Data for the task:
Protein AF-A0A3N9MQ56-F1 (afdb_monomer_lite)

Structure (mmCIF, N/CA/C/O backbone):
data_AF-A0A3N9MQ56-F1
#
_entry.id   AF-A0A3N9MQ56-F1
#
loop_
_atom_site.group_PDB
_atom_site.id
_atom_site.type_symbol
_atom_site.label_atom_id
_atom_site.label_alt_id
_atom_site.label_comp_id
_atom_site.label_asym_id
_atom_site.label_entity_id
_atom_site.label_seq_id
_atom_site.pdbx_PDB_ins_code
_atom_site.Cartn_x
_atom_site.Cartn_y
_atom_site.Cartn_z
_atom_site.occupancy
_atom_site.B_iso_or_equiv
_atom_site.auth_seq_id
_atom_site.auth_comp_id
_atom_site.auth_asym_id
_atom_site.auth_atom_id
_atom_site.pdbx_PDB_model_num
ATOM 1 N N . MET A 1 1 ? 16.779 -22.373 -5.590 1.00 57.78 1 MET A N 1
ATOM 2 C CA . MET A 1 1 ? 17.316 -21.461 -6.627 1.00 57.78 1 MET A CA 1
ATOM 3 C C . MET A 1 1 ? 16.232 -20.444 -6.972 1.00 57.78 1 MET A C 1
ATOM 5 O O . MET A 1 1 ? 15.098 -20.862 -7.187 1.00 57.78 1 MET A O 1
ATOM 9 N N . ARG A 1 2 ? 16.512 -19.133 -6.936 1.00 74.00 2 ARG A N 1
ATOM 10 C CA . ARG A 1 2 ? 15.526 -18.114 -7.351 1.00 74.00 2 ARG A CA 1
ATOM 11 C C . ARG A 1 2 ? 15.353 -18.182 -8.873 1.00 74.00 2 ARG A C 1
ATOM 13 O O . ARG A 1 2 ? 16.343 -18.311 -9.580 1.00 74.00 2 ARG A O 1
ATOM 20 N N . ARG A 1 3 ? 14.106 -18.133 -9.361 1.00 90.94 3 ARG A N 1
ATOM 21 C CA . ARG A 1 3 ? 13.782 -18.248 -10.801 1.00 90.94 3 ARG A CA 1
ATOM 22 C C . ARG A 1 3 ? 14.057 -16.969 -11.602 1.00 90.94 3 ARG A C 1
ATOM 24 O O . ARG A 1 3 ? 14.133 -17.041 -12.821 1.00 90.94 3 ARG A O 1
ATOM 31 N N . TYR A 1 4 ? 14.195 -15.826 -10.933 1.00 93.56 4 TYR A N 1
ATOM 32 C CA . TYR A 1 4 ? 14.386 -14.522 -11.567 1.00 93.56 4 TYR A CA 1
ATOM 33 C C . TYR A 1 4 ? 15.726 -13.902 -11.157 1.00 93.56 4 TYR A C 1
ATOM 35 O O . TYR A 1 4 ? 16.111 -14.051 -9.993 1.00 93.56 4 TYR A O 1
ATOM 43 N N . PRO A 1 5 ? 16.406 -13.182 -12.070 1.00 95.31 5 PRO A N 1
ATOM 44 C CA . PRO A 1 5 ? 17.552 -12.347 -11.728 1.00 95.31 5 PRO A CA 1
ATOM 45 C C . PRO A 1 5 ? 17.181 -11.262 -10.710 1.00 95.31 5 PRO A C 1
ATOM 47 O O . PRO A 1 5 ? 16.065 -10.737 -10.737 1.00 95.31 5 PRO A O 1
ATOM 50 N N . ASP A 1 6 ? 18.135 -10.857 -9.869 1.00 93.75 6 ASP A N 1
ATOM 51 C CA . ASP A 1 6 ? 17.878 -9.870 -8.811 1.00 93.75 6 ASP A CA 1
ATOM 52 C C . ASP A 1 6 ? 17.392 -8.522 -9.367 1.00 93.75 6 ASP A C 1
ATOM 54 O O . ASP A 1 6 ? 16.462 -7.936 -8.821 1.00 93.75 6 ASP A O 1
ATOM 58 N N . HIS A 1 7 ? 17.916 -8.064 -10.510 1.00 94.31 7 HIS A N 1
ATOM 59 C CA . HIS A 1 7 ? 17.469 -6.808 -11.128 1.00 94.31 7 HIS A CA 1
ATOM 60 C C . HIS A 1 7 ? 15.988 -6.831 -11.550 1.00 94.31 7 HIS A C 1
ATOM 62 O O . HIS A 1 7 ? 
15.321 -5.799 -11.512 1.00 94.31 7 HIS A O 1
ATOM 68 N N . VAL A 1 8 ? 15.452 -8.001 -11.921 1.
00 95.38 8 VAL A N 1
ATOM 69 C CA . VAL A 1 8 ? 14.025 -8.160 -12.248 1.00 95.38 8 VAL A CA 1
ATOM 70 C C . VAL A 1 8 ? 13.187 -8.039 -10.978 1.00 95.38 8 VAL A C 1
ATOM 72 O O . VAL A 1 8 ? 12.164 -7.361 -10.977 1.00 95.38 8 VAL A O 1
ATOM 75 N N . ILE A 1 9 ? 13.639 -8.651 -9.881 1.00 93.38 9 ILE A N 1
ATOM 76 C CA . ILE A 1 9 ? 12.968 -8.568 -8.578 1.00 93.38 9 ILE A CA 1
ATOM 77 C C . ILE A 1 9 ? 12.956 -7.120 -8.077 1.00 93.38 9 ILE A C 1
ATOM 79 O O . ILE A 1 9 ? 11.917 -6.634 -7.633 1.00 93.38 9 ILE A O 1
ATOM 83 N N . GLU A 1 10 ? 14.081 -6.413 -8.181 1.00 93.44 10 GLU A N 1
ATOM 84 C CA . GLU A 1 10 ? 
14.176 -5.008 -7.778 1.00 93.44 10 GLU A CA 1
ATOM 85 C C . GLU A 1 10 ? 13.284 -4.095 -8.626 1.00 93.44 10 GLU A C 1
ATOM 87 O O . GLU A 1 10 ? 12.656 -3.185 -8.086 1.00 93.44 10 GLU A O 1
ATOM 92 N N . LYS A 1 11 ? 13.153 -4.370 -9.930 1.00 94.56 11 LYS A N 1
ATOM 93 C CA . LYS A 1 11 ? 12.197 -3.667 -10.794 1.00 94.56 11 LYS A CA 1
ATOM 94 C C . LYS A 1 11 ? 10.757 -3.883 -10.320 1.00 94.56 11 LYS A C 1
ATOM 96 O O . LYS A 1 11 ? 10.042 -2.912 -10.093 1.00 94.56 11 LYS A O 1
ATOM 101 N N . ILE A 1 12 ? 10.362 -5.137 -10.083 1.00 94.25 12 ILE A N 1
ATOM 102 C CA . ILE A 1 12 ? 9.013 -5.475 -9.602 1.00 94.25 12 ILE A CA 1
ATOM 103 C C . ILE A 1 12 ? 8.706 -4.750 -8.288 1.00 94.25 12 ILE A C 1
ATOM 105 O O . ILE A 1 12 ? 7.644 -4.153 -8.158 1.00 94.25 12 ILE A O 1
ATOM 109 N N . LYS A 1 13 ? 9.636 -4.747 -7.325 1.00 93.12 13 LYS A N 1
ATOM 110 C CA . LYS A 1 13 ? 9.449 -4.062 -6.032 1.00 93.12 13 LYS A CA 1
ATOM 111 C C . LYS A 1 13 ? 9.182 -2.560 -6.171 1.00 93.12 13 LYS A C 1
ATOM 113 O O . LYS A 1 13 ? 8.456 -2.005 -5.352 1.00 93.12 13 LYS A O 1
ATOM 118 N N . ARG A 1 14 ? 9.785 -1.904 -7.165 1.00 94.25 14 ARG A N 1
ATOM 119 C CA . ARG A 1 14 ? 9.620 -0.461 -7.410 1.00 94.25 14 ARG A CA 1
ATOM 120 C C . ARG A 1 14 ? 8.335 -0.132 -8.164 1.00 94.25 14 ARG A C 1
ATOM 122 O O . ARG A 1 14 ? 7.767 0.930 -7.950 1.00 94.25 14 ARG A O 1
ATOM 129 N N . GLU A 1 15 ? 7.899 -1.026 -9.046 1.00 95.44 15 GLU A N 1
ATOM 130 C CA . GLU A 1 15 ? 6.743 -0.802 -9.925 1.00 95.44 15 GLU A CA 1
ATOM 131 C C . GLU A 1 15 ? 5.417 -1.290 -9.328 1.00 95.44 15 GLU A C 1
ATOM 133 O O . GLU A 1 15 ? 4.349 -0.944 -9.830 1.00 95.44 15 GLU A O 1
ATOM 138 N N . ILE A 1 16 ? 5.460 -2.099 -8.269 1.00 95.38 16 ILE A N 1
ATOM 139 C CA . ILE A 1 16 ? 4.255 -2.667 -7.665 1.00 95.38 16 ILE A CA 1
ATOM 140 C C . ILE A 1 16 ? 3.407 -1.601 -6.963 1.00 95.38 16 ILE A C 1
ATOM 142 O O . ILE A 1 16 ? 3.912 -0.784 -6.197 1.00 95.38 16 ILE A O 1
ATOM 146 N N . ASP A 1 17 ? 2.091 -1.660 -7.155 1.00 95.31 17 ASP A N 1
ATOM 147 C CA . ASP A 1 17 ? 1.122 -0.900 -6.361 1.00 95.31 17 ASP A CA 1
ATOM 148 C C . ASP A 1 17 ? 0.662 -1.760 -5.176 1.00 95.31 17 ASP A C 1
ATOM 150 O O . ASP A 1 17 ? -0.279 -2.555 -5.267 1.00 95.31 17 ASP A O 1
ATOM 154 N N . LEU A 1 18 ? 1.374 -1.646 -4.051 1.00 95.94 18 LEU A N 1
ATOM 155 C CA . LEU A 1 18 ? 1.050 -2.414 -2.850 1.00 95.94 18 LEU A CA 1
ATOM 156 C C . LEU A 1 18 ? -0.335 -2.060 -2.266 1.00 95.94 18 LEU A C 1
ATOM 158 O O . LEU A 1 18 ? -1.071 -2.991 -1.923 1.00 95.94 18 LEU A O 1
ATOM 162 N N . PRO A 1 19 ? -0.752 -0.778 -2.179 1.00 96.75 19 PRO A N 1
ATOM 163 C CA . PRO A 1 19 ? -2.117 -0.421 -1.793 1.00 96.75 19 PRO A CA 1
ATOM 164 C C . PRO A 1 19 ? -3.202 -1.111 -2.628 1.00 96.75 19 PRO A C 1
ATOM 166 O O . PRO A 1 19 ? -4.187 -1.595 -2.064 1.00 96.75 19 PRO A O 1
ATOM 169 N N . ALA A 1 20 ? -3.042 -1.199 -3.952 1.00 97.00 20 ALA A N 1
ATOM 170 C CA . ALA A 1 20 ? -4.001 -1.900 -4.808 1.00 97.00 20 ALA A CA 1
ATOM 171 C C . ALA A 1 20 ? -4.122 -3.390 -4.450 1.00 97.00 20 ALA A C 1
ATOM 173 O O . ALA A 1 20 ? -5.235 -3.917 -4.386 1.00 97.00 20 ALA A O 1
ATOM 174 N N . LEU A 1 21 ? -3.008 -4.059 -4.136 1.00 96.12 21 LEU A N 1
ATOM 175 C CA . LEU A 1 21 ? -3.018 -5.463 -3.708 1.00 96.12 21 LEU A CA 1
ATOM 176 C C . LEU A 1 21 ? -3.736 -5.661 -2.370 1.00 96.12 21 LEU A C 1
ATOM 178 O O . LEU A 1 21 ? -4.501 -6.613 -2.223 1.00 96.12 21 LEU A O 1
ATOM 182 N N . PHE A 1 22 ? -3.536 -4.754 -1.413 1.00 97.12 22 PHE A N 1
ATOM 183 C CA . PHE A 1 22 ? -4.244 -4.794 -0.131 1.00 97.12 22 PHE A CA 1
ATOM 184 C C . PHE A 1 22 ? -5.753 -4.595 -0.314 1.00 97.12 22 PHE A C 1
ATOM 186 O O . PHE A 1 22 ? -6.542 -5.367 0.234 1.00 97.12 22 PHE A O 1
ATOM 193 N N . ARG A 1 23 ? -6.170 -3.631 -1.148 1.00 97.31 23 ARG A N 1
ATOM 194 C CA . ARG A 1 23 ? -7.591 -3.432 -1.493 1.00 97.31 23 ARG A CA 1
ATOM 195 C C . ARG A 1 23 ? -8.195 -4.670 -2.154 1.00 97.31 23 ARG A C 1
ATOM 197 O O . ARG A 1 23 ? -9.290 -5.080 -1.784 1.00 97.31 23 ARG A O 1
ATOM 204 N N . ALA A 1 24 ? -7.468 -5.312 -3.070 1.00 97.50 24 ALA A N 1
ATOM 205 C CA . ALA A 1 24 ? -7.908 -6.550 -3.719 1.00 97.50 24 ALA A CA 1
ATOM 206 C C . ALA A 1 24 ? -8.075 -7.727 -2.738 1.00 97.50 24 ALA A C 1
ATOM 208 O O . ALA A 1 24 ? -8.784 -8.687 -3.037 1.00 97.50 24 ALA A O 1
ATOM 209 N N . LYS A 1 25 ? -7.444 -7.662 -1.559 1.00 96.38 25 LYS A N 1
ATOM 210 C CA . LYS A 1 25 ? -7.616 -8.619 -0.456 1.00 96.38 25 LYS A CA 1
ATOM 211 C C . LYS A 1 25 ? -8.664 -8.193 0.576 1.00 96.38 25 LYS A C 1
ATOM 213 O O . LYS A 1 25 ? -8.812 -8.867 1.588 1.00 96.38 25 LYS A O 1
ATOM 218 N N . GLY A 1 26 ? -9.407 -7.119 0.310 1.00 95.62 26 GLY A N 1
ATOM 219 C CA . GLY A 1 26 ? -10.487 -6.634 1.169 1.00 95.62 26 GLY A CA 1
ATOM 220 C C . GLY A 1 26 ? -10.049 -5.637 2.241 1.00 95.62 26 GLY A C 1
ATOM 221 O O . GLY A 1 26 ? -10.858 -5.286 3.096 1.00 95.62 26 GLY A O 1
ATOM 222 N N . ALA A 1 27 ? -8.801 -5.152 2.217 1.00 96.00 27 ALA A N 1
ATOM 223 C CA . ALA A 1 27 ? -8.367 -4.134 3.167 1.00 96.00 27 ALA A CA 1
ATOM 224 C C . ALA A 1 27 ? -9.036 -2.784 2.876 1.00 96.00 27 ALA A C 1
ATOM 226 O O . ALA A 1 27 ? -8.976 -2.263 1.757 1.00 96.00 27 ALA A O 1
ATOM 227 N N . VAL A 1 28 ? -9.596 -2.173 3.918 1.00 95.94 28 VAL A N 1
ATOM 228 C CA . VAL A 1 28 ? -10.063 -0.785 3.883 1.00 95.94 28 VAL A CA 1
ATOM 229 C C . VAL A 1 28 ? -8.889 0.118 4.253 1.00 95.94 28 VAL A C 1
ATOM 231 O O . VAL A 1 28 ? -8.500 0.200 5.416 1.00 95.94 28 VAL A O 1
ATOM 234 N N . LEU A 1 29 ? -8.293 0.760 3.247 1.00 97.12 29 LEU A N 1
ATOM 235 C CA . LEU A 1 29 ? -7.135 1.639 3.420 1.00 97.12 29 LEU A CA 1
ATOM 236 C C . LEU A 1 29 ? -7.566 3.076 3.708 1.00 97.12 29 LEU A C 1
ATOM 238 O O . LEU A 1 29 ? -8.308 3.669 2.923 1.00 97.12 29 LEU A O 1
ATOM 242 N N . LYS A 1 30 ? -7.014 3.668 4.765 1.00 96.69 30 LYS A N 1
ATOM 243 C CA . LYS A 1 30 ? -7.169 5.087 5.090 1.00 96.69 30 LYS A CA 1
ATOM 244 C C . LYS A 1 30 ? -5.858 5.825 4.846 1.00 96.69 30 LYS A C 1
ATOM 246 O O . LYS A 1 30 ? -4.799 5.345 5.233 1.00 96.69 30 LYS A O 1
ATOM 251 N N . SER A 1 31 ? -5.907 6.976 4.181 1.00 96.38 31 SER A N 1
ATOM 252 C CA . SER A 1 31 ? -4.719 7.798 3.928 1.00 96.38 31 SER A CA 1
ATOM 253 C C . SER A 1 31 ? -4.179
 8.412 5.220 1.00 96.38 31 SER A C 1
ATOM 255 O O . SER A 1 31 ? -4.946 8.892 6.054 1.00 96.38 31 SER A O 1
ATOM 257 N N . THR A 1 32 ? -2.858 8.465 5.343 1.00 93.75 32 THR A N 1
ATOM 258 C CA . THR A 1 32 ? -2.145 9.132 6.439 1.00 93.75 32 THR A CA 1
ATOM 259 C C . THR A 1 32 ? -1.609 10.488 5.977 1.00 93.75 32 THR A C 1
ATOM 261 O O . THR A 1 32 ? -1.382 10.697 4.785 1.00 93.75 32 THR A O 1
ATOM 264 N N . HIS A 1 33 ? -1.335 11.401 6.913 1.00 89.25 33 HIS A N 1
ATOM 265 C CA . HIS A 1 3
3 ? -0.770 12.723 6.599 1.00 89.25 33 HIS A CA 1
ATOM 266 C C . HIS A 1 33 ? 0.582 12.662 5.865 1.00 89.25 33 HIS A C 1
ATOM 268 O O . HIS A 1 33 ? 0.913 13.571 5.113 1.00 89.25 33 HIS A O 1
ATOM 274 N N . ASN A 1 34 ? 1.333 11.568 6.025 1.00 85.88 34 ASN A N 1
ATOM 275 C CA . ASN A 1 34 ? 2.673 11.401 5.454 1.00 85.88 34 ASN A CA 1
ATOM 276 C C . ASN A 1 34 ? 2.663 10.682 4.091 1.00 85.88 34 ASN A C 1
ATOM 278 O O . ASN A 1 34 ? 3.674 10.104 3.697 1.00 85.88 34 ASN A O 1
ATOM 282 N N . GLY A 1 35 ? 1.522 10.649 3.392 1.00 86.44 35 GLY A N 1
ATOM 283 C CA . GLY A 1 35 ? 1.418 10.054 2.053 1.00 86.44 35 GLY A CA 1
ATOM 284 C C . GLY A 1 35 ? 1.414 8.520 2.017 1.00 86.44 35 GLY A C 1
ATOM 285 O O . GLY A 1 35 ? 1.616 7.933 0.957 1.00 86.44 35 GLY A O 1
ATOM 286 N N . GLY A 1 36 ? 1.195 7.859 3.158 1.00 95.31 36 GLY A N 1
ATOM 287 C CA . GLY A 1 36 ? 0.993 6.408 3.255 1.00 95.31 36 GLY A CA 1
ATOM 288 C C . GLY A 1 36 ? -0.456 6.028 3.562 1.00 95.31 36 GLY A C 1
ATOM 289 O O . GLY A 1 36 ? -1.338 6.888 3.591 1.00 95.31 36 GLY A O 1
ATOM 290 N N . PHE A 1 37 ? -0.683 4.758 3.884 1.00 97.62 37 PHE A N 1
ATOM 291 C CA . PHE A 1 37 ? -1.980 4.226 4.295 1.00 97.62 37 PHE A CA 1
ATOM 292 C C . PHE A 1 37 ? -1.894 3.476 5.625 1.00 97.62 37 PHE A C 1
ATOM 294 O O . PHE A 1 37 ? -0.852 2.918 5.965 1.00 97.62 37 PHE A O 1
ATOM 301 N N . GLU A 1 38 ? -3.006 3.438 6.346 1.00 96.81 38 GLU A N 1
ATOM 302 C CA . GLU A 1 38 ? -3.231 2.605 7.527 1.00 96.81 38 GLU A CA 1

Your task:
Looking at the entries above, can you reproduce exactly the lines from the one that holds "ATOM 120 C C" through the one that holds "ATOM 164 C C", and only those?

Result:
ATOM 120 C C . ARG A 1 14 ? 8.335 -0.132 -8.164 1.00 94.25 14 ARG A C 1
ATOM 122 O O . ARG A 1 14 ? 7.767 0.930 -7.950 1.00 94.25 14 ARG A O 1
ATOM 129 N N . GLU A 1 15 ? 7.899 -1.026 -9.046 1.00 95.44 15 GLU A N 1
ATOM 130 C CA . GLU A 1 15 ? 6.743 -0.802 -9.925 1.00 95.44 15 GLU A CA 1
ATOM 131 C C . GLU A 1 15 ? 5.417 -1.290 -9.328 1.00 95.44 15 GLU A C 1
ATOM 133 O O . GLU A 1 15 ? 4.349 -0.944 -9.830 1.00 95.44 15 GLU A O 1
ATOM 138 N N . ILE A 1 16 ? 5.460 -2.099 -8.269 1.00 95.38 16 ILE A N 1
ATOM 139 C CA . ILE A 1 16 ? 4.255 -2.667 -7.665 1.00 95.38 16 ILE A CA 1
ATOM 140 C C . ILE A 1 16 ? 3.407 -1.601 -6.963 1.00 95.38 16 ILE A C 1
ATOM 142 O O . ILE A 1 16 ? 3.912 -0.784 -6.197 1.00 95.38 16 ILE A O 1
ATOM 146 N N . ASP A 1 17 ? 2.091 -1.660 -7.155 1.00 95.31 17 ASP A N 1
ATOM 147 C CA . ASP A 1 17 ? 1.122 -0.900 -6.361 1.00 95.31 17 ASP A CA 1
ATOM 148 C C . ASP A 1 17 ? 0.662 -1.760 -5.176 1.00 95.31 17 ASP A C 1
ATOM 150 O O . ASP A 1 17 ? -0.279 -2.555 -5.267 1.00 95.31 17 ASP A O 1
ATOM 154 N N . LEU A 1 18 ? 1.374 -1.646 -4.051 1.00 95.94 18 LEU A N 1
ATOM 155 C CA . LEU A 1 18 ? 1.050 -2.414 -2.850 1.00 95.94 18 LEU A CA 1
ATOM 156 C C . LEU A 1 18 ? -0.335 -2.060 -2.266 1.00 95.94 18 LEU A C 1
ATOM 158 O O . LEU A 1 18 ? -1.071 -2.991 -1.923 1.00 95.94 18 LEU A O 1
ATOM 162 N N . PRO A 1 19 ? -0.752 -0.778 -2.179 1.00 96.75 19 PRO A N 1
ATOM 163 C CA . PRO A 1 19 ? -2.117 -0.421 -1.793 1.00 96.75 19 PRO A CA 1
ATOM 164 C C . PRO A 1 19 ? -3.202 -1.111 -2.628 1.00 96.75 19 PRO A C 1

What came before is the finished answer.